Yesterday the morning was windless and awfy, awfy dreich, mist lay in the valley and low-lying fields like a cold snow-white shroud. Dropping down from Strathkinness the cold was such, I felt naked. I saw a curlew knee high in a flooded field, once so common in the lands around Fife, no longer, a few fallow fields, now much of the farmland is under arable and the ceaseless plough. Home and on with the last of my homemade lentil and tomato (and whatever else happens to be lying around) soup its gid tell yir ma’.

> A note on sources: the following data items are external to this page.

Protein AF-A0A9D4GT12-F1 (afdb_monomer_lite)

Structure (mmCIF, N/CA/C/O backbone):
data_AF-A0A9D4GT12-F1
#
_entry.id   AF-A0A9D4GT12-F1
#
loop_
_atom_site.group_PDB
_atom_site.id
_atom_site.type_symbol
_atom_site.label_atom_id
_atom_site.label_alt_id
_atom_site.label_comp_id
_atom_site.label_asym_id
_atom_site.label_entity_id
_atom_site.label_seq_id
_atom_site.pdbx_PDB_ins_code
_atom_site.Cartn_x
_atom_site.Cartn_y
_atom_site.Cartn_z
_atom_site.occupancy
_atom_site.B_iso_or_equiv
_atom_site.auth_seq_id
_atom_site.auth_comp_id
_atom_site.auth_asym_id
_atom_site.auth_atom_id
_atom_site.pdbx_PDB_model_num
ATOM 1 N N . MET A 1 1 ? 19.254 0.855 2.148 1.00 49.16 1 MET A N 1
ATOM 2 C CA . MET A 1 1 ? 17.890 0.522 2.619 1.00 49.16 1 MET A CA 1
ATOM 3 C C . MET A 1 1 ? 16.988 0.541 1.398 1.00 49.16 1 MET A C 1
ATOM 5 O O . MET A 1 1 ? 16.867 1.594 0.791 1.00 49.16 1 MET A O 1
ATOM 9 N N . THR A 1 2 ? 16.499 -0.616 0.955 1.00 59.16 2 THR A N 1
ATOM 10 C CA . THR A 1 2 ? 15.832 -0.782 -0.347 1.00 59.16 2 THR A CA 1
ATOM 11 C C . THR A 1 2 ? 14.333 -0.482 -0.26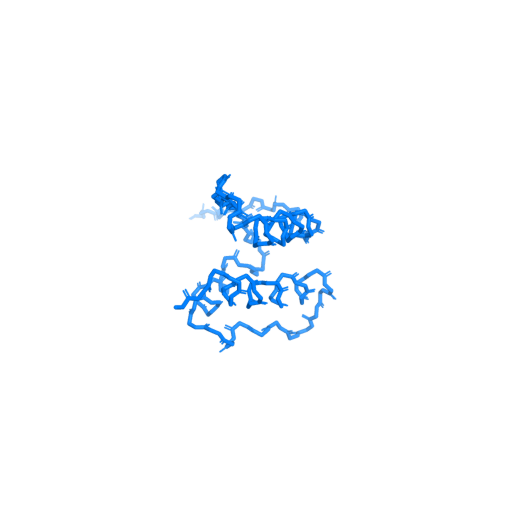0 1.00 59.16 2 THR A C 1
ATOM 13 O O . THR A 1 2 ? 13.712 -0.689 0.786 1.00 59.16 2 THR A O 1
ATOM 16 N N . ILE A 1 3 ? 13.738 0.001 -1.355 1.00 68.19 3 ILE A N 1
ATOM 17 C CA . ILE A 1 3 ? 12.311 0.369 -1.428 1.00 68.19 3 ILE A CA 1
ATOM 18 C C . ILE A 1 3 ? 11.403 -0.846 -1.185 1.00 68.19 3 ILE A C 1
ATOM 20 O O . ILE A 1 3 ? 10.340 -0.749 -0.569 1.00 68.19 3 ILE A O 1
ATOM 24 N N . SER A 1 4 ? 11.896 -2.016 -1.581 1.00 73.81 4 SER A N 1
ATOM 25 C CA . SER A 1 4 ? 11.298 -3.333 -1.403 1.00 73.81 4 SER A CA 1
ATOM 26 C C . SER A 1 4 ? 11.033 -3.692 0.067 1.00 73.81 4 SER A C 1
ATOM 28 O O . SER A 1 4 ? 10.023 -4.330 0.362 1.00 73.81 4 SER A O 1
ATOM 30 N N . HIS A 1 5 ? 11.860 -3.233 1.016 1.00 74.75 5 HIS A N 1
ATOM 31 C CA . HIS A 1 5 ? 11.630 -3.498 2.442 1.00 74.75 5 HIS A CA 1
ATOM 32 C C . HIS A 1 5 ? 10.434 -2.704 2.991 1.00 74.75 5 HIS A C 1
ATOM 34 O O . HIS A 1 5 ? 9.578 -3.255 3.684 1.00 74.75 5 HIS A O 1
ATOM 40 N N . CYS A 1 6 ? 10.337 -1.415 2.651 1.00 72.81 6 CYS A N 1
ATOM 41 C CA . CYS A 1 6 ? 9.191 -0.583 3.026 1.00 72.81 6 CYS A CA 1
ATOM 42 C C . CYS A 1 6 ? 7.896 -1.115 2.400 1.00 72.81 6 CYS A C 1
ATOM 44 O O . CYS A 1 6 ? 6.864 -1.179 3.070 1.00 72.81 6 CYS A O 1
ATOM 46 N N . LEU A 1 7 ? 7.973 -1.553 1.138 1.00 75.19 7 LEU A N 1
ATOM 47 C CA . LEU A 1 7 ? 6.862 -2.179 0.432 1.00 75.19 7 LEU A CA 1
ATOM 48 C C . LEU A 1 7 ? 6.350 -3.411 1.184 1.00 75.19 7 LEU A C 1
ATOM 50 O O . LEU A 1 7 ? 5.161 -3.495 1.472 1.00 75.19 7 LEU A O 1
ATOM 54 N N . ALA A 1 8 ? 7.244 -4.327 1.563 1.00 78.00 8 ALA A N 1
ATOM 55 C CA . ALA A 1 8 ? 6.884 -5.559 2.261 1.00 78.00 8 ALA A CA 1
ATOM 56 C C . ALA A 1 8 ? 6.171 -5.301 3.602 1.00 78.00 8 ALA A C 1
ATOM 58 O O . ALA A 1 8 ? 5.172 -5.954 3.908 1.00 78.00 8 ALA A O 1
ATOM 59 N N . LEU A 1 9 ? 6.637 -4.321 4.381 1.00 76.94 9 LEU A N 1
ATOM 60 C CA . LEU A 1 9 ? 6.006 -3.939 5.648 1.00 76.94 9 LEU A CA 1
ATOM 61 C C . LEU A 1 9 ? 4.599 -3.358 5.435 1.00 76.94 9 LEU A C 1
ATOM 63 O O . LEU A 1 9 ? 3.660 -3.733 6.138 1.00 76.94 9 LEU A O 1
ATOM 67 N N . CYS A 1 10 ? 4.429 -2.492 4.431 1.00 75.62 10 CYS A N 1
ATOM 68 C CA . CYS A 1 10 ? 3.117 -1.957 4.065 1.00 75.62 10 CYS A CA 1
ATOM 69 C C . CYS A 1 10 ? 2.174 -3.057 3.554 1.00 75.62 10 CYS A C 1
ATOM 71 O O . CYS A 1 10 ? 1.011 -3.086 3.951 1.00 75.62 10 CYS A O 1
ATOM 73 N N . VAL A 1 11 ? 2.663 -4.002 2.742 1.00 78.81 11 VAL A N 1
ATOM 74 C CA . VAL A 1 11 ? 1.884 -5.154 2.248 1.00 78.81 11 VAL A CA 1
ATOM 75 C C . VAL A 1 11 ? 1.291 -5.955 3.401 1.00 78.81 11 VAL A C 1
ATOM 77 O O . VAL A 1 11 ? 0.109 -6.291 3.351 1.00 78.81 11 VAL A O 1
ATOM 80 N N . GLN A 1 12 ? 2.072 -6.243 4.445 1.00 79.75 12 GLN A N 1
ATOM 81 C CA . GLN A 1 12 ? 1.592 -7.013 5.598 1.00 79.75 12 GLN A CA 1
ATOM 82 C C . GLN A 1 12 ? 0.431 -6.308 6.309 1.00 79.75 12 GLN A C 1
ATOM 84 O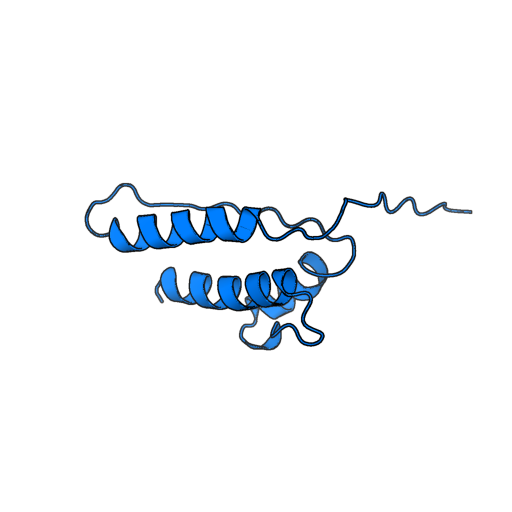 O . GLN A 1 12 ? -0.579 -6.940 6.615 1.00 79.75 12 GLN A O 1
ATOM 89 N N . VAL A 1 13 ? 0.537 -4.992 6.511 1.00 78.62 13 VAL A N 1
ATOM 90 C CA . VAL A 1 13 ? -0.512 -4.190 7.157 1.00 78.62 13 VAL A CA 1
ATOM 91 C C . VAL A 1 13 ? -1.765 -4.104 6.283 1.00 78.62 13 VAL A C 1
ATOM 93 O O . VAL A 1 13 ? -2.859 -4.398 6.756 1.00 78.62 13 VAL A O 1
ATOM 96 N N . PHE A 1 14 ? -1.619 -3.783 4.994 1.00 77.94 14 PHE A N 1
ATOM 97 C CA . PHE A 1 14 ? -2.741 -3.702 4.052 1.00 77.94 14 PHE A CA 1
ATOM 98 C C . PHE A 1 14 ? -3.443 -5.053 3.856 1.00 77.94 14 PHE A C 1
ATOM 100 O O . PHE A 1 14 ? -4.667 -5.108 3.762 1.00 77.94 14 PHE A O 1
ATOM 107 N N . THR A 1 15 ? -2.696 -6.157 3.843 1.00 78.06 15 THR A N 1
ATOM 108 C CA . THR A 1 15 ? -3.269 -7.507 3.727 1.00 78.06 15 THR A CA 1
ATOM 109 C C . THR A 1 15 ? -4.016 -7.909 4.997 1.00 78.06 15 THR A C 1
ATOM 111 O O . THR A 1 15 ? -5.110 -8.467 4.907 1.00 78.06 15 THR A O 1
ATOM 114 N N . ALA A 1 16 ? -3.474 -7.587 6.177 1.00 77.50 16 ALA A N 1
ATOM 115 C CA . ALA A 1 16 ? -4.159 -7.806 7.450 1.00 77.50 16 ALA A CA 1
ATOM 116 C C . ALA A 1 16 ? -5.465 -6.997 7.534 1.00 77.50 16 ALA A C 1
ATOM 118 O O . ALA A 1 16 ? -6.491 -7.535 7.951 1.00 77.50 16 ALA A O 1
ATOM 119 N N . LEU A 1 17 ? -5.451 -5.751 7.043 1.00 74.94 17 LEU A N 1
ATOM 120 C CA . LEU A 1 17 ? -6.641 -4.904 6.915 1.00 74.94 17 LEU A CA 1
ATOM 121 C C . LEU A 1 17 ? -7.662 -5.483 5.931 1.00 74.94 17 LEU A C 1
ATOM 123 O O . LEU A 1 17 ? -8.841 -5.574 6.260 1.00 74.94 17 LEU A O 1
ATOM 127 N N . ARG A 1 18 ? -7.219 -5.958 4.758 1.00 72.88 18 ARG A N 1
ATOM 128 C CA . ARG A 1 18 ? -8.092 -6.622 3.773 1.00 72.88 18 ARG A CA 1
ATOM 129 C C . ARG A 1 18 ? -8.803 -7.834 4.360 1.00 72.88 18 ARG A C 1
ATOM 131 O O . ARG A 1 18 ? -9.978 -8.052 4.101 1.00 72.88 18 ARG A O 1
ATOM 138 N N . SER A 1 19 ? -8.067 -8.632 5.125 1.00 72.31 19 SER A N 1
ATOM 139 C CA . SER A 1 19 ? -8.568 -9.850 5.761 1.00 72.31 19 SER A CA 1
ATOM 140 C C . SER A 1 19 ? -9.405 -9.551 7.018 1.00 72.31 19 SER A C 1
ATOM 142 O O . SER A 1 19 ? -9.876 -10.479 7.666 1.00 72.31 19 SER A O 1
ATOM 144 N N . SER A 1 20 ? -9.602 -8.265 7.367 1.00 67.44 20 SER A N 1
ATOM 145 C CA . SER A 1 20 ? -10.276 -7.821 8.598 1.00 67.44 20 SER A CA 1
ATOM 146 C C . SER A 1 20 ? -9.782 -8.593 9.824 1.00 67.44 20 SER A C 1
ATOM 148 O O . SER A 1 20 ? -10.554 -9.020 10.681 1.00 67.44 20 SER A O 1
ATOM 150 N N . GLN A 1 21 ? -8.466 -8.818 9.874 1.00 67.19 21 GLN A N 1
ATOM 151 C CA . GLN A 1 21 ? -7.830 -9.541 10.964 1.00 67.19 21 GLN A CA 1
ATOM 152 C C . GLN A 1 21 ? -7.985 -8.734 12.253 1.00 67.19 21 GLN A C 1
ATOM 154 O O . GLN A 1 21 ? -7.749 -7.527 12.275 1.00 67.19 21 GLN A O 1
ATOM 159 N N . LEU A 1 22 ? -8.322 -9.424 13.344 1.00 63.53 22 LEU A N 1
ATOM 160 C CA . LEU A 1 22 ? -8.401 -8.836 14.687 1.00 63.53 22 LEU A CA 1
ATOM 161 C C . LEU A 1 22 ? -7.083 -8.169 15.110 1.00 63.53 22 LEU A C 1
ATOM 163 O O . LEU A 1 22 ? -7.092 -7.206 15.874 1.00 63.53 22 LEU A O 1
ATOM 167 N N . TYR A 1 23 ? -5.953 -8.671 14.607 1.00 73.44 23 TYR A N 1
ATOM 168 C CA . TYR A 1 23 ? -4.628 -8.131 14.872 1.00 73.44 23 TYR A CA 1
ATOM 169 C C . TYR A 1 23 ? -3.967 -7.645 13.580 1.00 73.44 23 TYR A C 1
ATOM 171 O O . TYR A 1 23 ? -3.664 -8.433 12.685 1.00 73.44 23 TYR A O 1
ATOM 179 N N . VAL A 1 24 ? -3.699 -6.340 13.508 1.00 74.19 24 VAL A N 1
ATOM 180 C CA . VAL A 1 24 ? -2.927 -5.725 12.423 1.00 74.19 24 VAL A CA 1
ATOM 181 C C . VAL A 1 24 ? -1.538 -5.350 12.963 1.00 74.19 24 VAL A C 1
ATOM 183 O O . VAL A 1 24 ? -1.451 -4.613 13.952 1.00 74.19 24 VAL A O 1
ATOM 186 N N . PRO A 1 25 ? -0.437 -5.825 12.348 1.00 73.06 25 PRO A N 1
ATOM 187 C CA . PRO A 1 25 ? 0.918 -5.693 12.887 1.00 73.06 25 PRO A CA 1
ATOM 188 C C . PRO A 1 25 ? 1.525 -4.301 12.639 1.00 73.06 25 PRO A C 1
ATOM 190 O O . PRO A 1 25 ? 2.580 -4.150 12.026 1.00 73.06 25 PRO A O 1
ATOM 193 N N . TYR A 1 26 ? 0.898 -3.249 13.169 1.00 74.81 26 TYR A N 1
ATOM 194 C CA . TYR A 1 26 ? 1.414 -1.877 13.078 1.00 74.81 26 TYR A CA 1
ATOM 195 C C . TYR A 1 26 ? 2.779 -1.691 13.762 1.00 74.81 26 TYR A C 1
ATOM 197 O O . TYR A 1 26 ? 3.500 -0.746 13.455 1.00 74.81 26 TYR A O 1
ATOM 205 N N . ARG A 1 27 ? 3.155 -2.598 14.673 1.00 75.31 27 ARG A N 1
ATOM 206 C CA . ARG A 1 27 ? 4.394 -2.562 15.471 1.00 75.31 27 ARG A CA 1
ATOM 207 C C . ARG A 1 27 ? 5.648 -2.998 14.708 1.00 75.31 27 ARG A C 1
ATOM 209 O O . ARG A 1 27 ? 6.742 -2.776 15.217 1.00 75.31 27 ARG A O 1
ATOM 216 N N . ASN A 1 28 ? 5.514 -3.571 13.510 1.00 73.31 28 ASN A N 1
ATOM 217 C CA . ASN A 1 28 ? 6.665 -4.065 12.744 1.00 73.31 28 ASN A CA 1
ATOM 218 C C . ASN A 1 28 ? 7.578 -2.935 12.243 1.00 73.31 28 ASN A C 1
ATOM 220 O O . ASN A 1 28 ? 8.741 -3.174 11.932 1.00 73.31 28 ASN A O 1
ATOM 224 N N . SER A 1 29 ? 7.086 -1.694 12.189 1.00 76.31 29 SER A N 1
ATOM 225 C CA . SER A 1 29 ? 7.909 -0.529 11.878 1.00 76.31 29 SER A CA 1
ATOM 226 C C . SER A 1 29 ? 7.395 0.740 12.557 1.00 76.31 29 SER A C 1
ATOM 228 O O . SER A 1 29 ? 6.196 0.901 12.791 1.00 76.31 29 SER A O 1
ATOM 230 N N . LYS A 1 30 ? 8.300 1.693 12.819 1.00 76.19 30 LYS A N 1
ATOM 231 C CA . LYS A 1 30 ? 7.917 3.029 13.316 1.00 76.19 30 LYS A CA 1
ATOM 232 C C . LYS A 1 30 ? 6.966 3.746 12.349 1.00 76.19 30 LYS A C 1
ATOM 234 O O . LYS A 1 30 ? 6.078 4.468 12.787 1.00 76.19 30 LYS A O 1
ATOM 239 N N . LEU A 1 31 ? 7.121 3.514 11.045 1.00 72.25 31 LEU A N 1
ATOM 240 C CA . LEU A 1 31 ? 6.277 4.100 10.004 1.00 72.25 31 LEU A CA 1
ATOM 241 C C . LEU A 1 31 ? 4.836 3.575 10.091 1.00 72.25 31 LEU A C 1
ATOM 243 O O . LEU A 1 31 ? 3.892 4.360 10.101 1.00 72.25 31 LEU A O 1
ATOM 247 N N . THR A 1 32 ? 4.660 2.262 10.247 1.00 74.56 32 THR A N 1
ATOM 248 C CA . THR A 1 32 ? 3.337 1.636 10.399 1.00 74.56 32 THR A CA 1
ATOM 249 C C . THR A 1 32 ? 2.673 1.977 11.735 1.00 74.56 32 THR A C 1
ATOM 251 O O . THR A 1 32 ? 1.451 2.064 11.783 1.00 74.56 32 THR A O 1
ATOM 254 N N . GLN A 1 33 ? 3.445 2.250 12.796 1.00 77.81 33 GLN A N 1
ATOM 255 C CA . GLN A 1 33 ? 2.910 2.781 14.058 1.00 77.81 33 GLN A CA 1
ATOM 256 C C . GLN A 1 33 ? 2.329 4.188 13.900 1.00 77.81 33 GLN A C 1
ATOM 258 O O . GLN A 1 33 ? 1.252 4.462 14.419 1.00 77.81 33 GLN A O 1
ATOM 263 N N . ILE A 1 34 ? 3.017 5.074 13.175 1.00 78.62 34 ILE A N 1
ATOM 264 C CA . ILE A 1 34 ? 2.524 6.436 12.912 1.00 78.62 34 ILE A CA 1
ATOM 265 C C . ILE A 1 34 ? 1.286 6.399 12.007 1.00 78.62 34 ILE A C 1
ATOM 267 O O . ILE A 1 34 ? 0.372 7.201 12.173 1.00 78.62 34 ILE A O 1
ATOM 271 N N . LEU A 1 35 ? 1.235 5.448 11.070 1.00 72.38 35 LEU A N 1
ATOM 272 C CA . LEU A 1 35 ? 0.113 5.272 10.146 1.00 72.38 35 LEU A CA 1
ATOM 273 C C . LEU A 1 35 ? -1.088 4.532 10.748 1.00 72.38 35 LEU A C 1
ATOM 275 O O . LEU A 1 35 ? -2.141 4.521 10.120 1.00 72.38 35 LEU A O 1
ATOM 279 N N . GLN A 1 36 ? -0.968 3.935 11.937 1.00 74.25 36 GLN A N 1
ATOM 280 C CA . GLN A 1 36 ? -2.062 3.233 12.617 1.00 74.25 36 GLN A CA 1
ATOM 281 C C . GLN A 1 36 ? -3.385 4.033 12.660 1.00 74.25 36 GLN A C 1
ATOM 283 O O . GLN A 1 36 ? -4.405 3.480 12.247 1.00 74.25 36 GLN A O 1
ATOM 288 N N . PRO A 1 37 ? -3.418 5.313 13.091 1.00 71.44 37 PRO A N 1
ATOM 289 C CA . PRO A 1 37 ? -4.641 6.123 13.049 1.00 71.44 37 PRO A CA 1
ATOM 290 C C . PRO A 1 37 ? -5.137 6.433 11.627 1.00 71.44 37 PRO A C 1
ATOM 292 O O . PRO A 1 37 ? -6.320 6.690 11.445 1.00 71.44 37 PRO A O 1
ATOM 295 N N . SER A 1 38 ? -4.262 6.398 10.620 1.00 70.12 38 SER A N 1
ATOM 296 C CA . SER A 1 38 ? -4.600 6.669 9.213 1.00 70.12 38 SER A CA 1
ATOM 297 C C . SER A 1 38 ? -5.055 5.427 8.438 1.00 70.12 38 SER A C 1
ATOM 299 O O . SER A 1 38 ? -5.509 5.546 7.302 1.00 70.12 38 SER A O 1
ATOM 301 N N . LEU A 1 39 ? -4.903 4.238 9.025 1.00 67.38 39 LEU A N 1
ATOM 302 C CA . LEU A 1 39 ? -5.193 2.943 8.404 1.00 67.38 39 LEU A CA 1
ATOM 303 C C . LEU A 1 39 ? -6.302 2.157 9.128 1.00 67.38 39 LEU A C 1
ATOM 305 O O . LEU A 1 39 ? -6.651 1.064 8.691 1.00 67.38 39 LEU A O 1
ATOM 309 N N . GLY A 1 40 ? -6.865 2.694 10.215 1.00 65.75 40 GLY A N 1
ATOM 310 C CA . GLY A 1 40 ? -7.954 2.076 10.976 1.00 65.75 40 GLY A CA 1
ATOM 311 C C . GLY A 1 40 ? -9.162 3.000 11.159 1.00 65.75 40 GLY A C 1
ATOM 312 O O . GLY A 1 40 ? -9.028 4.220 11.160 1.00 65.75 40 GLY A O 1
ATOM 313 N N . GLY A 1 41 ? -10.348 2.415 11.352 1.00 65.75 41 GLY A N 1
ATOM 314 C CA . GLY A 1 41 ? -11.599 3.161 11.555 1.00 65.75 41 GLY A CA 1
ATOM 315 C C . GLY A 1 41 ? -12.132 3.805 10.269 1.00 65.75 41 GLY A C 1
ATOM 316 O O . GLY A 1 41 ? -12.061 3.197 9.208 1.00 65.75 41 GLY A O 1
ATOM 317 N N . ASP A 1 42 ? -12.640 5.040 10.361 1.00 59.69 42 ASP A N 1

The Salvation Army charity shop has a sale on ‘All DVDs and CDs 10p’ hold me back. An 8 DVD collection of Catherine Cookson, a German language course (I really need to try harder to learn German), and a couple of French language films, I love French films the actors as so natural in their dress and actions, although very much kitchen sink dramas. And the usual run-of-the-mill American movies with all the computer graphics, greed, corruption, shooting, killing, and of course the good guys (the Americans) take the day. But that is the good point of 10p DVDs if they are rubbish, what you are losing, so you can experiment with lots of genera.
In one of Kristin Scott Thomas’s stars, I did not know she was fluent in French and it certainly does not look as if it has been dubbed. Kristin is perfectly cast in this film for she does have a serious, loner-type looking expression on her face, hang doggie.
A guest at a dinner party, she is being taunted by a man, who has had a bit too much wine. Why have we not seen you around, where are you from…….. She finally answers – in prison – 15 years for murder, after a pause to take it in, all around the table burst into laughter. Of course, she is telling the truth. It is a brilliant story, the acting is superb, and the ending is thought-provoking, and something we as a society still struggle with is euthanasia.
The words that came over very strongly for me were that prison time for killing your own child is the longest time in prison. (Eternal prison time)
After 12 O’clock and not a dish washed – must go, stay safe.